Top of DATA RECORDS
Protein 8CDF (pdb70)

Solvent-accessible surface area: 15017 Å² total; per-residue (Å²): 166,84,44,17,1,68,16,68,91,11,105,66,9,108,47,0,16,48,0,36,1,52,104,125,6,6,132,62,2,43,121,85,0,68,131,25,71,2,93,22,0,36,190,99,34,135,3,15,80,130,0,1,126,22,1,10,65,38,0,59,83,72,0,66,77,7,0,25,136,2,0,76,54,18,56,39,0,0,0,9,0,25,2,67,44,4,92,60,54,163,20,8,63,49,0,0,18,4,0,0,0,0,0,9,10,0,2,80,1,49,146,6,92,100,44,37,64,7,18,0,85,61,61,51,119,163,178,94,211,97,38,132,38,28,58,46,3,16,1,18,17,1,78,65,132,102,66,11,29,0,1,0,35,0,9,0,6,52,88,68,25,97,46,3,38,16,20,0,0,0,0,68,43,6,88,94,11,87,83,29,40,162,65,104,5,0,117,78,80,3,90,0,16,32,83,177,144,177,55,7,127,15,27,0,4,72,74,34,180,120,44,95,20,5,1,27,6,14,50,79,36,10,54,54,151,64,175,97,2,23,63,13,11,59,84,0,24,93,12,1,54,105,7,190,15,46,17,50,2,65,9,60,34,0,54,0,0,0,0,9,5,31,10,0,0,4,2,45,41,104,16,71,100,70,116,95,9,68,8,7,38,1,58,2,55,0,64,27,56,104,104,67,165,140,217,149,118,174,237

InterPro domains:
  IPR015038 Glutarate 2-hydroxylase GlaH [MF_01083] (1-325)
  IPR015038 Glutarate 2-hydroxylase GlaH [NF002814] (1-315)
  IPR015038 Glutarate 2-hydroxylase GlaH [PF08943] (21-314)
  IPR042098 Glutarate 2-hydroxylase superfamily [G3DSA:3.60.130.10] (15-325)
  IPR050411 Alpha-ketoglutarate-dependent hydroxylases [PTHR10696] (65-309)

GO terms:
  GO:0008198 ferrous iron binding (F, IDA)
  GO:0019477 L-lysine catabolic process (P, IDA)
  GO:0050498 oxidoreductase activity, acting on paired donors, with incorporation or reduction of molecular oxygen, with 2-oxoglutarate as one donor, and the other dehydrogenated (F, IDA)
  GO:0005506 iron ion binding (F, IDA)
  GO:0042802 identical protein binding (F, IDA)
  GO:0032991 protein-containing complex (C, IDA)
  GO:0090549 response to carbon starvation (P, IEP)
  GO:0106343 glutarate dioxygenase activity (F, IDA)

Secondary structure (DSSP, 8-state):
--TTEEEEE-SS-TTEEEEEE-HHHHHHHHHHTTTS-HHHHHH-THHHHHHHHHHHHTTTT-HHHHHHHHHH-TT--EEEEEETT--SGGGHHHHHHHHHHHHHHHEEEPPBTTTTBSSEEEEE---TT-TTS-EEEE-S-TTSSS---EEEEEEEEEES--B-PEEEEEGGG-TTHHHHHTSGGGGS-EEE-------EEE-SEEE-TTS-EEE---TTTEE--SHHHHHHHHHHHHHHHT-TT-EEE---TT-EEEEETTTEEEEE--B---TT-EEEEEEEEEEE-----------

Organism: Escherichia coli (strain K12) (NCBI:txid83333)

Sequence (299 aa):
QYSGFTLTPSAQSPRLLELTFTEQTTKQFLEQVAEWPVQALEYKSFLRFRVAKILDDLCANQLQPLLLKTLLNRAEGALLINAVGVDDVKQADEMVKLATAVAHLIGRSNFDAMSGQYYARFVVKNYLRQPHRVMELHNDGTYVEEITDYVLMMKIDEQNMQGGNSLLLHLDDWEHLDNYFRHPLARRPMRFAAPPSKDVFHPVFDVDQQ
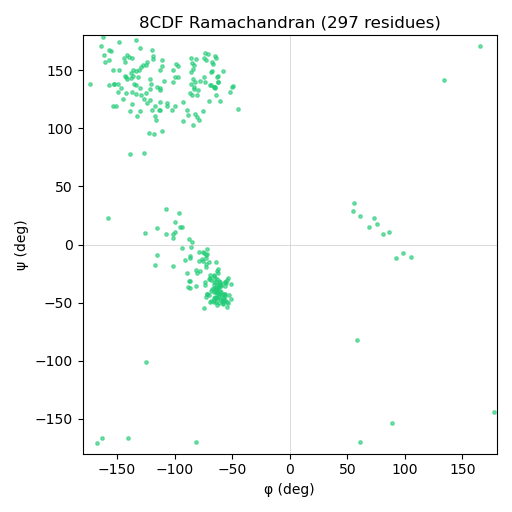GRPVMRYIDQFVQPKDFEEGVWLSELSDAIETSKGILSVPVPVGKFLLINNLFWLHGRDRFTPHPDLRRELMRQRGYFAYASNHYQTHQ

B-factor: mean 39.05, std 11.15, range [24.33, 93.3]

Nearest PDB structures (foldseek):
  8cdf-assembly1_A  TM=1.003E+00  e=8.420E-69  Escherichia coli
  2r6s-assembly1_A  TM=1.002E+00  e=2.067E-64  Escherichia coli
  6gpe-assembly2_B  TM=1.002E+00  e=1.137E-63  Escherichia coli K-12
  6hl9-assembly1_A  TM=9.805E-01  e=5.601E-62  Escherichia coli K-12
  6hl9-assembly2_B  TM=9.867E-01  e=1.314E-61  Escherichia coli K-12

Foldseek 3Di:
DFQQWDWAADPQDNQEIEIEGEQVLLVQLCVVCVVAFVVNCFVDVVVLQVSLVSSCVSRVVPLLVVLQCSLPDLSHNKYKYFYPPQAALVCLRSLVSVVSSNVNSFFAFDQDPVPRTSKDKDKDADVVNALQDWFAWFFPDLFDDDDWFKKKKAWNDWDPWAFWFKKKAFLVLQPCNCVLCVDVQQFFWFWFCDDPHDIDTGGQWDADPVRHIWGHDDPVGTDDPDPVNVVSVVVVRVSRRPGPRMTGHHHHNRMMMMGGRGRMIMIIHRIDHDNPTMIMMMMTIGDTDDDDPDDDDDD

Structure (mmCIF, N/CA/C/O backbone):
data_8CDF
#
_entry.id   8CDF
#
_cell.length_a   121.132
_cell.length_b   121.132
_cell.length_c   136.487
_cell.angle_alpha   90.000
_cell.angle_beta   90.000
_cell.angle_gamma   90.000
#
_symmetry.space_group_name_H-M   'I 4 2 2'
#
loop_
_entity.id
_entity.type
_entity.pdbx_description
1 polymer 'Glutarate 2-hydroxylase'
2 non-polymer 'FE (II) ION'
3 water water
#
loop_
_atom_site.group_PDB
_atom_site.id
_atom_site.type_symbol
_atom_site.label_atom_id
_atom_site.label_alt_id
_atom_site.label_comp_id
_atom_site.label_asym_id
_atom_site.label_entity_id
_atom_site.label_seq_id
_atom_site.pdbx_PDB_ins_code
_atom_site.Cartn_x
_atom_site.Cartn_y
_atom_site.Cartn_z
_atom_site.occupancy
_atom_site.B_iso_or_equiv
_atom_site.auth_seq_id
_atom_site.auth_comp_id
_atom_site.auth_asym_id
_atom_site.auth_atom_id
_atom_site.pdbx_PDB_model_num
ATOM 1 N N . GLN A 1 2 ? 46.07567 9.39496 19.46239 1.000 60.41727 16 GLN A N 1
ATOM 2 C CA . GLN A 1 2 ? 47.19440 8.90133 18.66014 1.000 61.31578 16 GLN A CA 1
ATOM 3 C C . GLN A 1 2 ? 48.56276 9.12627 19.32654 1.000 57.99289 16 GLN A C 1
ATOM 4 O O . GLN A 1 2 ? 48.69035 9.84475 20.32943 1.000 51.75480 16 GLN A O 1
ATOM 10 N N . TYR A 1 4 ? 52.12326 9.15618 19.24391 1.000 51.62221 18 TYR A N 1
ATOM 11 C CA . TYR A 1 4 ? 53.32332 9.69653 18.60867 1.000 46.50202 18 TYR A CA 1
ATOM 12 C C . TYR A 1 4 ? 54.54048 9.40663 19.46818 1.000 42.81848 18 TYR A C 1
ATOM 13 O O . TYR A 1 4 ? 54.41195 8.99134 20.60723 1.000 46.74445 18 TYR A O 1
ATOM 22 N N . SER A 1 5 ? 55.72820 9.66833 18.93577 1.000 44.19965 19 SER A N 1
ATOM 23 C CA . SER A 1 5 ? 56.95804 9.41481 19.67707 1.000 44.56683 19 SER A CA 1
ATOM 24 C C . SER A 1 5 ? 57.19326 10.54380 20.67814 1.000 47.85707 19 SER A C 1
ATOM 25 O O . SER A 1 5 ? 57.55471 11.65865 20.29226 1.000 48.56654 19 SER A O 1
ATOM 28 N N . GLY A 1 6 ? 56.98577 10.26431 21.96642 1.000 41.36317 20 GLY A N 1
ATOM 29 C CA . GLY A 1 6 ? 57.27439 11.21224 23.01920 1.000 43.10339 20 GLY A CA 1
ATOM 30 C C . GLY A 1 6 ? 56.07786 11.98702 23.52592 1.000 39.75230 20 GLY A C 1
ATOM 31 O O . GLY A 1 6 ? 56.20683 12.71799 24.51689 1.000 41.19951 20 GLY A O 1
ATOM 32 N N . PHE A 1 7 ? 54.92367 11.86111 22.88382 1.000 40.50953 21 PHE A N 1
ATOM 33 C CA . PHE A 1 7 ? 53.74679 12.58283 23.34094 1.000 39.87357 21 PHE A CA 1
ATOM 34 C C . PHE A 1 7 ? 52.51489 11.85286 22.84114 1.000 39.88766 21 PHE A C 1
ATOM 35 O O . PHE A 1 7 ? 52.60133 10.96987 21.98659 1.000 40.87282 21 PHE A O 1
ATOM 43 N N . THR A 1 8 ? 51.36096 12.23790 23.38534 1.000 39.07670 22 THR A N 1
ATOM 44 C CA . THR A 1 8 ? 50.07101 11.75124 22.92221 1.000 41.20674 22 THR A CA 1
ATOM 45 C C . THR A 1 8 ? 49.18842 12.93280 22.55673 1.000 40.36955 22 THR A C 1
ATOM 46 O O . THR A 1 8 ? 49.35689 14.04077 23.07265 1.000 39.33131 22 THR A O 1
ATOM 50 N N . LEU A 1 9 ? 48.24010 12.68189 21.66018 1.000 40.19563 23 LEU A N 1
ATOM 51 C CA . LEU A 1 9 ? 47.39916 13.72834 21.09131 1.000 43.58912 23 LEU A CA 1
ATOM 52 C C . LEU A 1 9 ? 45.95945 13.23449 21.03538 1.000 46.18950 23 LEU A C 1
ATOM 53 O O . LEU A 1 9 ? 45.68586 12.21970 20.38829
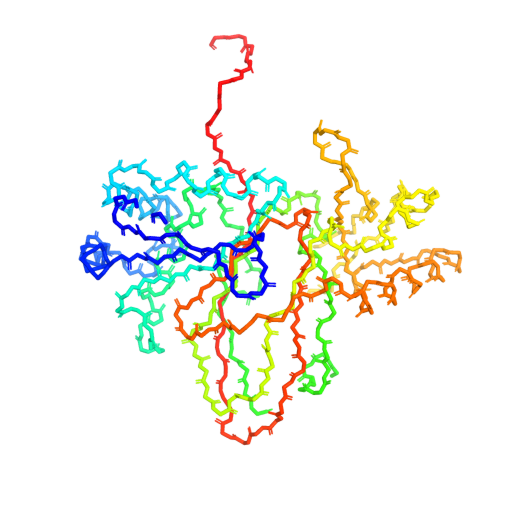 1.000 49.20764 23 LEU A O 1
ATOM 58 N N . THR A 1 10 ? 45.03537 13.94115 21.69871 1.000 40.51345 24 THR A N 1
ATOM 59 C CA . THR A 1 10 ? 43.62335 13.52456 21.73854 1.000 41.98872 24 THR A CA 1
ATOM 60 C C . THR A 1 10 ? 42.70372 14.73669 21.68993 1.000 38.26233 24 THR A C 1
ATOM 61 O O . THR A 1 10 ? 43.02576 15.77811 22.27298 1.000 42.00808 24 THR A O 1
ATOM 65 N N . PRO A 1 11 ? 41.54949 14.62509 21.03464 1.000 41.31610 25 PRO A N 1
ATOM 66 C CA . PRO A 1 11 ? 40.61150 15.75731 20.99272 1.000 38.87720 25 PRO A CA 1
ATOM 67 C C . PRO A 1 11 ? 40.09259 16.13891 22.37330 1.000 44.64621 25 PRO A C 1
ATOM 68 O O . PRO A 1 11 ? 39.84242 15.28525 23.22627 1.000 44.10379 25 PRO A O 1
ATOM 72 N N . SER A 1 12 ? 39.90345 17.44234 22.57290 1.000 37.93084 26 SER A N 1
ATOM 73 C CA . SER A 1 12 ? 39.38589 17.95218 23.82520 1.000 40.86569 26 SER A CA 1
ATOM 74 C C . SER A 1 12 ? 37.91337 17.60233 23.98938 1.000 40.70371 26 SER A C 1
ATOM 75 O O . SER A 1 12 ? 37.19502 17.33137 23.02498 1.000 38.95071 26 SER A O 1
ATOM 78 N N . ALA A 1 13 ? 37.44912 17.72075 25.22843 1.000 37.41126 27 ALA A N 1
ATOM 79 C CA . ALA A 1 13 ? 36.03585 17.57457 25.54107 1.000 39.92228 27 ALA A CA 1
ATOM 80 C C . ALA A 1 13 ? 35.20576 18.77988 25.12316 1.000 42.14922 27 ALA A C 1
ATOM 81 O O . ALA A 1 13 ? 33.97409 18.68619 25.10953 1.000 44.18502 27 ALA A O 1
Bottom of DATA RECORDS
* _THE TASK_
Print only the lines from the top of the data above down to the line holding "GO:0019477 L-lysine catabolic", inclusive.

* _RESPONSE FOR THIS EXERCISE_
Protein 8CDF (pdb70)

Solvent-accessible surface area: 15017 Å² total; per-residue (Å²): 166,84,44,17,1,68,16,68,91,11,105,66,9,108,47,0,16,48,0,36,1,52,104,125,6,6,132,62,2,43,121,85,0,68,131,25,71,2,93,22,0,36,190,99,34,135,3,15,80,130,0,1,126,22,1,10,65,38,0,59,83,72,0,66,77,7,0,25,136,2,0,76,54,18,56,39,0,0,0,9,0,25,2,67,44,4,92,60,54,163,20,8,63,49,0,0,18,4,0,0,0,0,0,9,10,0,2,80,1,49,146,6,92,100,44,37,64,7,18,0,85,61,61,51,119,163,178,94,211,97,38,132,38,28,58,46,3,16,1,18,17,1,78,65,132,102,66,11,29,0,1,0,35,0,9,0,6,52,88,68,25,97,46,3,38,16,20,0,0,0,0,68,43,6,88,94,11,87,83,29,40,162,65,104,5,0,117,78,80,3,90,0,16,32,83,177,144,177,55,7,127,15,27,0,4,72,74,34,180,120,44,95,20,5,1,27,6,14,50,79,36,10,54,54,151,64,175,97,2,23,63,13,11,59,84,0,24,93,12,1,54,105,7,190,15,46,17,50,2,65,9,60,34,0,54,0,0,0,0,9,5,31,10,0,0,4,2,45,41,104,16,71,100,70,116,95,9,68,8,7,38,1,58,2,55,0,64,27,56,104,104,67,165,140,217,149,118,174,237

InterPro domains:
  IPR015038 Glutarate 2-hydroxylase GlaH [MF_01083] (1-325)
  IPR015038 Glutarate 2-hydroxylase GlaH [NF002814] (1-315)
  IPR015038 Glutarate 2-hydroxylase GlaH [PF08943] (21-314)
  IPR042098 Glutarate 2-hydroxylase superfamily [G3DSA:3.60.130.10] (15-325)
  IPR050411 Alpha-ketoglutarate-dependent hydroxylases [PTHR10696] (65-309)

GO terms:
  GO:0008198 ferrous iron binding (F, IDA)
  GO:0019477 L-lysine catabolic process (P, IDA)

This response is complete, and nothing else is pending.